▶ What you are asked to do: From the entries below, please output exactly the lines starting at the one containing "ATOM 48 C CA" and ending at the one containing "ATOM 57 C C", both included.

▶ Provided information:
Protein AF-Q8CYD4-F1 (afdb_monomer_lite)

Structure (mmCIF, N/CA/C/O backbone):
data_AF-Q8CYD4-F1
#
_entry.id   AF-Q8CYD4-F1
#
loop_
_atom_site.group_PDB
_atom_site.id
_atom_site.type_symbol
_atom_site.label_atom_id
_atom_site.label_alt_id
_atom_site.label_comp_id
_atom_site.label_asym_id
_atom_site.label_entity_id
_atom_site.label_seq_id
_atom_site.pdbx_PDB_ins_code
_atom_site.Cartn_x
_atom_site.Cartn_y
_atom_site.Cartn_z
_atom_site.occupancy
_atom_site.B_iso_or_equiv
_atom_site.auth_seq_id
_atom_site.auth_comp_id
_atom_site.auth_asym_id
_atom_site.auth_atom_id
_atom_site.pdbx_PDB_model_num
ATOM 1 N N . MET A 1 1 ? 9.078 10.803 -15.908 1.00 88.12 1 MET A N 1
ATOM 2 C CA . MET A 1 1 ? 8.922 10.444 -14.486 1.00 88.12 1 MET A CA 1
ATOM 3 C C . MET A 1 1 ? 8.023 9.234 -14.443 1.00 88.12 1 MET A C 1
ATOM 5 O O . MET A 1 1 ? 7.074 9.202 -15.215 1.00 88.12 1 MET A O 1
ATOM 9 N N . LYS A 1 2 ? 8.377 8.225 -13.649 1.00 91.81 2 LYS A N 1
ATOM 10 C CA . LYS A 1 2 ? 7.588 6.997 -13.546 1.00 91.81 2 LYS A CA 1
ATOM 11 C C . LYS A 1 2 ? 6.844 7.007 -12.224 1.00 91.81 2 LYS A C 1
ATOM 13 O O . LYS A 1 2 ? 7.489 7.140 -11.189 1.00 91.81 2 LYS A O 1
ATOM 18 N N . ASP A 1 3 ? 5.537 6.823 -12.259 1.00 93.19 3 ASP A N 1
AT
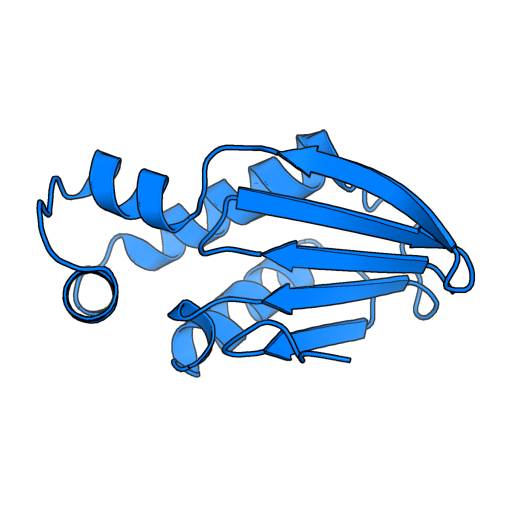OM 19 C CA . ASP A 1 3 ? 4.701 6.818 -11.064 1.00 93.19 3 ASP A CA 1
ATOM 20 C C . ASP A 1 3 ? 3.965 5.489 -10.972 1.00 93.19 3 ASP A C 1
ATOM 22 O O . ASP A 1 3 ? 3.313 5.064 -11.922 1.00 93.19 3 ASP A O 1
ATOM 26 N N . TYR A 1 4 ? 4.063 4.837 -9.821 1.00 94.38 4 TYR A N 1
ATOM 27 C CA . TYR A 1 4 ? 3.215 3.704 -9.483 1.00 94.38 4 TYR A CA 1
ATOM 28 C C . TYR A 1 4 ? 2.280 4.142 -8.369 1.00 94.38 4 TYR A C 1
ATOM 30 O O . TYR A 1 4 ? 2.727 4.383 -7.247 1.00 94.38 4 TYR A O 1
ATOM 38 N N . LYS A 1 5 ? 0.991 4.235 -8.679 1.00 95.38 5 LYS A N 1
ATOM 39 C CA . LYS A 1 5 ? -0.065 4.452 -7.693 1.00 95.38 5 LYS A CA 1
ATOM 40 C C . LYS A 1 5 ? -0.595 3.099 -7.244 1.00 95.38 5 LYS A C 1
ATOM 42 O O . LYS A 1 5 ? -1.065 2.330 -8.072 1.00 95.38 5 LYS A O 1
ATOM 47 N N . ILE A 1 6 ? -0.479 2.781 -5.963 1.00 95.44 6 ILE A N 1
ATOM 48 C CA . ILE A 1 6 ? -0.810 1.478 -5.383 1.00 95.44 6 ILE A CA 1
ATOM 49 C C . ILE A 1 6 ? -1.927 1.690 -4.368 1.00 95.44 6 ILE A C 1
ATOM 51 O O . ILE A 1 6 ? -1.685 2.216 -3.286 1.00 95.44 6 ILE A O 1
ATOM 55 N N . ASN A 1 7 ? -3.137 1.261 -4.704 1.00 95.25 7 ASN A N 1
ATOM 56 C CA . ASN A 1 7 ? -4.301 1.348 -3.836 1.00 95.25 7 ASN A CA 1
ATOM 57 C C . ASN A 1 7 ? -4.441 0.057 -3.009 1.00 95.25 7 ASN A C 1
ATOM 59 O O . ASN A 1 7 ? -4.688 -1.024 -3.554 1.00 95.25 7 ASN A O 1
ATOM 63 N N . PHE A 1 8 ? -4.241 0.176 -1.695 1.00 94.00 8 PHE A N 1
ATOM 64 C CA . PHE A 1 8 ? -4.316 -0.913 -0.720 1.00 94.00 8 PHE A CA 1
ATOM 65 C C . PHE A 1 8 ? -5.742 -1.388 -0.473 1.00 94.00 8 PHE A C 1
ATOM 67 O O . PHE A 1 8 ? -5.929 -2.589 -0.284 1.00 94.00 8 PHE A O 1
ATOM 74 N N . ASP A 1 9 ? -6.721 -0.487 -0.515 1.00 92.06 9 ASP A N 1
ATOM 75 C CA . ASP A 1 9 ? -8.127 -0.816 -0.270 1.00 92.06 9 ASP A CA 1
ATOM 76 C C . ASP A 1 9 ? -8.713 -1.608 -1.440 1.00 92.06 9 ASP A C 1
ATOM 78 O O . ASP A 1 9 ? -9.473 -2.550 -1.247 1.00 92.06 9 ASP A O 1
ATOM 82 N N . LEU A 1 10 ? -8.324 -1.251 -2.668 1.00 92.94 10 LEU A N 1
ATOM 83 C CA . LEU A 1 10 ? -8.889 -1.828 -3.891 1.00 92.94 10 LEU A CA 1
ATOM 84 C C . LEU A 1 10 ? -8.020 -2.909 -4.540 1.00 92.94 10 LEU A C 1
ATOM 86 O O . LEU A 1 10 ? -8.454 -3.520 -5.516 1.00 92.94 10 LEU A O 1
ATOM 90 N N . GLY A 1 11 ? -6.785 -3.114 -4.071 1.00 94.25 11 GLY A N 1
ATOM 91 C CA . GLY A 1 11 ? -5.850 -4.035 -4.722 1.00 94.25 11 GLY A CA 1
ATOM 92 C C . GLY A 1 11 ? -5.596 -3.630 -6.174 1.00 94.25 11 GLY A C 1
ATOM 93 O O . GLY A 1 11 ? -5.716 -4.435 -7.099 1.00 94.25 11 GLY A O 1
ATOM 94 N N . LYS A 1 12 ? -5.288 -2.351 -6.405 1.00 95.31 12 LYS A N 1
ATOM 95 C CA . LYS A 1 12 ? -5.093 -1.784 -7.747 1.00 95.31 12 LYS A CA 1
ATOM 96 C C . LYS A 1 12 ? -3.733 -1.107 -7.848 1.00 95.31 12 LYS A C 1
ATOM 98 O O . LYS A 1 12 ? -3.312 -0.429 -6.917 1.00 95.31 12 LYS A O 1
ATOM 103 N N . ILE A 1 13 ? -3.050 -1.286 -8.975 1.00 94.75 13 ILE A N 1
ATOM 104 C CA . ILE A 1 13 ? -1.806 -0.578 -9.291 1.00 94.75 13 ILE A CA 1
ATOM 105 C C . ILE A 1 13 ? -1.988 0.130 -10.621 1.00 94.75 13 ILE A C 1
ATOM 107 O O . ILE A 1 13 ? -2.327 -0.510 -11.614 1.00 94.75 13 ILE A O 1
ATOM 111 N N . GLU A 1 14 ? -1.725 1.425 -10.662 1.00 95.19 14 GLU A N 1
ATOM 112 C CA . GLU A 1 14 ? -1.696 2.209 -11.890 1.00 95.19 14 GLU A CA 1
ATOM 113 C C . GLU A 1 14 ? -0.271 2.675 -12.143 1.00 95.19 14 GLU A C 1
ATOM 115 O O . GLU A 1 14 ? 0.349 3.316 -11.294 1.00 95.19 14 GLU A O 1
ATOM 120 N N . TYR A 1 15 ? 0.254 2.321 -13.309 1.00 93.88 15 TYR A N 1
ATOM 121 C CA . TYR A 1 15 ? 1.582 2.707 -13.746 1.00 93.88 15 TYR A CA 1
ATOM 122 C C . TYR A 1 15 ? 1.485 3.824 -14.781 1.00 93.88 15 TYR A C 1
ATOM 124 O O . TYR A 1 15 ? 0.873 3.653 -15.841 1.00 93.88 15 TYR A O 1
ATOM 132 N N . PHE A 1 16 ? 2.137 4.943 -14.484 1.00 94.25 16 PHE A N 1
ATOM 133 C CA . PHE A 1 16 ? 2.265 6.090 -15.366 1.00 94.25 16 PHE A CA 1
ATOM 134 C C . PHE A 1 16 ? 3.723 6.300 -15.780 1.00 94.25 16 PHE A C 1
ATOM 136 O O . PHE A 1 16 ? 4.648 6.148 -14.977 1.00 94.25 16 PHE A O 1
ATOM 143 N N . ASP A 1 17 ? 3.926 6.718 -17.026 1.00 92.75 17 ASP A N 1
ATOM 144 C CA . ASP A 1 17 ? 5.198 7.261 -17.502 1.00 92.75 17 ASP A CA 1
ATOM 145 C C . ASP A 1 17 ? 4.948 8.624 -18.144 1.00 92.75 17 ASP A C 1
ATOM 147 O O . ASP A 1 17 ? 4.179 8.746 -19.095 1.00 92.75 17 ASP A O 1
ATOM 151 N N . ASN A 1 18 ? 5.572 9.665 -17.592 1.00 92.00 18 ASN A N 1
ATOM 152 C CA . ASN A 1 18 ? 5.372 11.061 -17.989 1.00 92.00 18 ASN A CA 1
ATOM 153 C C . ASN A 1 18 ? 3.888 11.467 -17.996 1.00 92.00 18 ASN A C 1
ATOM 155 O O . ASN A 1 18 ? 3.417 12.073 -18.953 1.00 92.00 18 ASN A O 1
ATOM 159 N N . ASN A 1 19 ? 3.161 11.130 -16.924 1.00 91.25 19 ASN A N 1
ATOM 160 C CA . ASN A 1 19 ? 1.725 11.390 -16.741 1.00 91.25 19 ASN A CA 1
ATOM 161 C C . ASN A 1 19 ? 0.789 10.662 -17.723 1.00 91.25 19 ASN A C 1
ATOM 163 O O . ASN A 1 19 ? -0.426 10.832 -17.645 1.00 91.25 19 ASN A O 1
ATOM 167 N N . CYS A 1 20 ? 1.312 9.814 -18.608 1.00 95.50 20 CYS A N 1
ATOM 168 C CA . CYS A 1 20 ? 0.495 8.931 -19.430 1.00 95.50 20 CYS A CA 1
ATOM 169 C C . CYS A 1 20 ? 0.239 7.631 -18.672 1.00 95.50 20 CYS A C 1
ATOM 171 O O . CYS A 1 20 ? 1.193 6.972 -18.257 1.00 95.50 20 CYS A O 1
ATOM 173 N N . LEU A 1 21 ? -1.029 7.242 -18.518 1.00 95.88 21 LEU A N 1
ATOM 174 C CA . LEU A 1 21 ? -1.380 5.928 -17.984 1.00 95.88 21 LEU A CA 1
ATOM 175 C C . LEU A 1 21 ? -0.922 4.851 -18.973 1.00 95.88 21 LEU A C 1
ATOM 177 O O . LEU A 1 21 ? -1.400 4.800 -20.105 1.00 95.88 21 LEU A O 1
ATOM 181 N N . ILE A 1 22 ? 0.001 3.996 -18.541 1.00 94.69 22 ILE A N 1
ATOM 182 C CA . ILE A 1 22 ? 0.568 2.930 -19.372 1.00 94.69 22 ILE A CA 1
ATOM 183 C C . ILE A 1 22 ? -0.126 1.606 -19.087 1.00 94.69 22 ILE A C 1
ATOM 185 O O . ILE A 1 22 ? -0.434 0.850 -20.007 1.00 94.69 22 ILE A O 1
ATOM 189 N N . GLN A 1 23 ? -0.355 1.304 -17.809 1.00 93.81 23 GLN A N 1
ATOM 190 C CA . GLN A 1 23 ? -0.877 0.006 -17.410 1.00 93.81 23 GLN A CA 1
ATOM 191 C C . GLN A 1 23 ? -1.631 0.071 -16.090 1.00 93.81 23 GLN A C 1
ATOM 193 O O . GLN A 1 23 ? -1.277 0.829 -15.189 1.00 93.81 23 GLN A O 1
ATOM 198 N N . VAL A 1 24 ? -2.646 -0.782 -15.972 1.00 94.81 24 VAL A N 1
ATOM 199 C CA . VAL A 1 24 ? -3.392 -1.001 -14.736 1.00 94.81 24 VAL A CA 1
ATOM 200 C C . VAL A 1 24 ? -3.322 -2.479 -14.386 1.00 94.81 24 VAL A C 1
ATOM 202 O O . VAL A 1 24 ? -3.609 -3.338 -15.220 1.00 94.81 24 VAL A O 1
ATOM 205 N N . TYR A 1 25 ? -2.978 -2.769 -13.140 1.00 93.88 25 TYR A N 1
ATOM 206 C CA . TYR A 1 25 ? -3.036 -4.100 -12.559 1.00 93.88 25 TYR A CA 1
ATOM 207 C C . TYR A 1 25 ? -4.116 -4.143 -11.485 1.00 93.88 25 TYR A C 1
ATOM 209 O O . TYR A 1 25 ? -4.299 -3.187 -10.730 1.00 93.88 25 TYR A O 1
ATOM 217 N N . LYS A 1 26
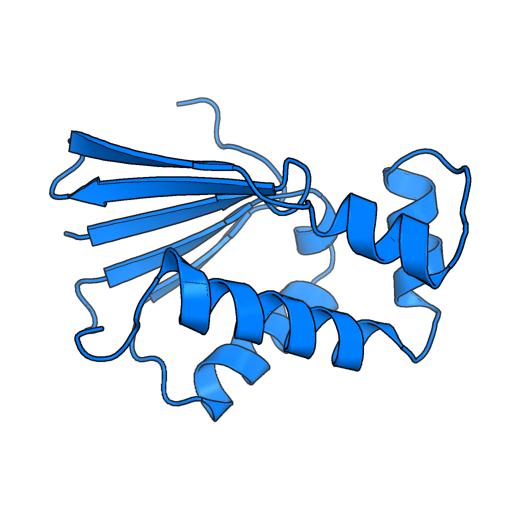 ? -4.807 -5.277 -11.398 1.00 93.56 26 LYS A N 1
ATOM 218 C CA . LYS A 1 26 ? -5.679 -5.624 -10.276 1.00 93.56 26 LYS A CA 1
ATOM 219 C C . LYS A 1 26 ? -5.147 -6.883 -9.613 1.00 93.56 26 LYS A C 1
ATOM 221 O O . LYS A 1 26 ? -4.690 -7.800 -10.294 1.00 93.56 26 LYS A O 1
ATOM 226 N N . PHE A 1 27 ? -5.201 -6.914 -8.296 1.00 91.06 27 PHE A N 1
ATOM 227 C CA . PHE A 1 27 ? -4.721 -8.005 -7.467 1.00 91.06 27 PHE A CA 1
ATOM 228 C C . PHE A 1 27 ? -5.525 -8.041 -6.164 1.00 91.06 27 PHE A C 1
ATOM 230 O O . PHE A 1 27 ? -6.427 -7.233 -5.967 1.00 91.06 27 PHE A O 1
ATOM 237 N N . ILE A 1 28 ? -5.242 -9.017 -5.301 1.00 92.50 28 ILE A N 1
ATOM 238 C CA . ILE A 1 28 ? -5.882 -9.087 -3.985 1.00 92.50 28 ILE A CA 1
ATOM 239 C C . ILE A 1 28 ? -5.549 -7.823 -3.185 1.00 92.50 28 ILE A C 1
ATOM 241 O O . ILE A 1 28 ? -4.379 -7.443 -3.121 1.00 92.50 28 ILE A O 1
ATOM 245 N N . SER A 1 29 ? -6.556 -7.171 -2.606 1.00 94.25 29 SER A N 1
ATOM 246 C CA . SER A 1 29 ? -6.338 -5.971 -1.800 1.00 94.25 29 SER A CA 1
ATOM 247 C C . SER A 1 29 ? -5.662 -6.311 -0.472 1.00 94.25 29 SER A C 1
ATOM 249 O O . SER A 1 29 ? -5.641 -7.464 -0.027 1.00 94.25 29 SER A O 1
ATOM 251 N N . PHE A 1 30 ? -5.095 -5.305 0.193 1.00 94.38 30 PHE A N 1
ATOM 252 C CA . PHE A 1 30 ? -4.576 -5.511 1.540 1.00 94.38 30 PHE A CA 1
ATOM 253 C C . PHE A 1 30 ? -5.720 -5.766 2.526 1.00 94.38 30 PHE A C 1
ATOM 255 O O . PHE A 1 30 ? -5.575 -6.589 3.430 1.00 94.38 30 PHE A O 1
ATOM 262 N N . TYR A 1 31 ? -6.873 -5.134 2.290 1.00 91.06 31 TYR A N 1
ATOM 263 C CA . TYR A 1 31 ? -8.112 -5.415 3.006 1.00 91.06 31 TYR A CA 1
ATOM 264 C C . TYR A 1 31 ? -8.501 -6.898 2.917 1.00 91.06 31 TYR A C 1
ATOM 266 O O . TYR A 1 31 ? -8.682 -7.536 3.949 1.00 91.06 31 TYR A O 1
ATOM 274 N N . ASP A 1 32 ? -8.521 -7.480 1.715 1.00 92.31 32 ASP A N 1
ATOM 275 C CA . ASP A 1 32 ? -8.852 -8.897 1.512 1.00 92.31 32 ASP A CA 1
ATOM 276 C C . ASP A 1 32 ? -7.884 -9.825 2.260 1.00 92.31 32 ASP A C 1
ATOM 278 O O . ASP A 1 32 ? -8.290 -10.846 2.805 1.00 92.31 32 ASP A O 1
ATOM 282 N N . ILE A 1 33 ? -6.590 -9.488 2.309 1.00 92.38 33 ILE A N 1
ATOM 283 C CA . ILE A 1 33 ? -5.596 -10.283 3.049 1.00 92.38 33 ILE A CA 1
ATOM 284 C C . ILE A 1 33 ? -5.846 -10.187 4.554 1.00 92.38 33 ILE A C 1
ATOM 286 O O . ILE A 1 33 ? -5.805 -11.205 5.247 1.00 92.38 33 ILE A O 1
ATOM 290 N N . CYS A 1 34 ? -6.105 -8.984 5.063 1.00 91.25 34 CYS A N 1
ATOM 291 C CA . CYS A 1 34 ? -6.518 -8.780 6.447 1.00 91.25 34 CYS A CA 1
ATOM 292 C C . CYS A 1 34 ? -7.756
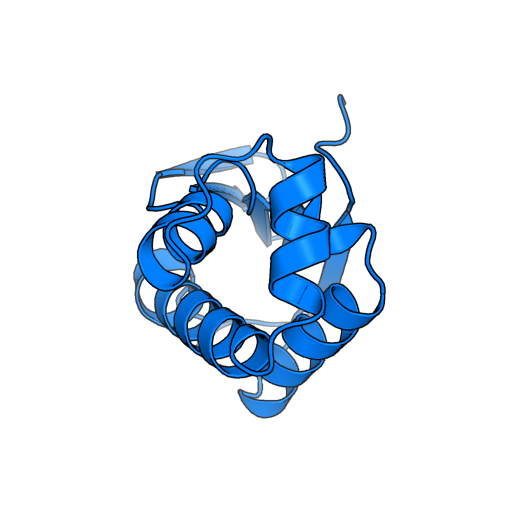 -9.615 6.780 1.00 91.25 34 CYS A C 1
ATOM 294 O O . CYS A 1 34 ? -7.747 -10.342 7.775 1.00 91.25 34 CYS A O 1
ATOM 296 N N . GLU A 1 35 ? -8.757 -9.598 5.905 1.00 89.94 35 GLU A N 1
ATOM 297 C CA . GLU A 1 35 ? -9.977 -10.366 6.099 1.00 89.94 35 GLU A CA 1
ATOM 298 C C . GLU A 1 35 ? -9.724 -11.882 6.077 1.00 89.94 35 GLU A C 1
ATOM 300 O O . GLU A 1 35 ? -10.141 -12.609 6.974 1.00 89.94 35 GLU A O 1
ATOM 305 N N . MET A 1 36 ? -8.930 -12.384 5.129 1.00 90.25 36 MET A N 1
ATOM 306 C CA . MET A 1 36 ? -8.591 -13.810 5.053 1.00 90.25 36 MET A CA 1
ATOM 307 C C . MET A 1 36 ? -7.788 -14.318 6.260 1.00 90.25 36 MET A C 1
ATOM 309 O O . MET A 1 36 ? -7.952 -15.468 6.667 1.00 90.25 36 MET A O 1
ATOM 313 N N . VAL A 1 37 ? -6.885 -13.504 6.818 1.00 89.12 37 VAL A N 1
ATOM 314 C CA . VAL A 1 37 ? -6.003 -13.931 7.921 1.00 89.12 37 VAL A CA 1
ATOM 315 C C . VAL A 1 37 ? -6.704 -13.875 9.274 1.00 89.12 37 VAL A C 1
ATOM 317 O O . VAL A 1 37 ? -6.402 -14.697 10.146 1.00 89.12 37 VAL A O 1
ATOM 320 N N . PHE A 1 38 ? -7.598 -12.908 9.471 1.00 87.31 38 PHE A N 1
ATOM 321 C CA . PHE A 1 38 ? -8.245 -12.686 10.762 1.00 87.31 38 PHE A CA 1
ATOM 322 C C . PHE A 1 38 ? -9.730 -13.061 10.806 1.00 87.31 38 PHE A C 1
ATOM 324 O O . PHE A 1 38 ? -10.271 -13.139 11.908 1.00 87.31 38 PHE A O 1
ATOM 331 N N . ALA A 1 39 ? -10.355 -13.349 9.658 1.00 86.06 39 ALA A N 1
ATOM 332 C CA . ALA A 1 39 ? -11.776 -13.683 9.524 1.00 86.06 39 ALA A CA 1
ATOM 333 C C . ALA A 1 39 ? -12.689 -12.655 10.222 1.00 86.06 39 ALA A C 1
ATOM 335 O O . ALA A 1 39 ? -13.588 -13.001 10.992 1.00 86.06 39 ALA A O 1
ATOM 336 N N . PHE A 1 40 ? -12.405 -11.375 9.994 1.00 81.56 40 PHE A N 1
ATOM 337 C CA . PHE A 1 40 ? -13.141 -10.245 10.538 1.00 81.56 40 PHE A CA 1
ATOM 338 C C . PHE A 1 40 ? -14.216 -9.792 9.547 1.00 81.56 40 PHE A C 1
ATOM 340 O O . PHE A 1 40 ? -13.995 -8.868 8.777 1.00 81.56 40 PHE A O 1
ATOM 347 N N . HIS A 1 41 ? -15.422 -10.351 9.633 1.00 88.19 41 HIS A N 1
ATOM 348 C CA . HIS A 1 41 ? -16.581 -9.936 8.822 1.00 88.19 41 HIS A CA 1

▶ Answer for the task:
ATOM 48 C CA . ILE A 1 6 ? -0.810 1.478 -5.383 1.00 95.44 6 ILE A CA 1
ATOM 49 C C . ILE A 1 6 ? -1.927 1.690 -4.368 1.00 95.44 6 ILE A C 1
ATOM 51 O O . ILE A 1 6 ? -1.685 2.216 -3.286 1.00 95.44 6 ILE A O 1
ATOM 55 N N . ASN A 1 7 ? -3.137 1.261 -4.704 1.00 95.25 7 ASN A N 1
ATOM 56 C CA . ASN A 1 7 ? -4.301 1.348 -3.836 1.00 95.25 7 ASN A CA 1
ATOM 57 C C . ASN A 1 7 ? -4.441 0.057 -3.009 1.00 95.25 7 ASN A C 1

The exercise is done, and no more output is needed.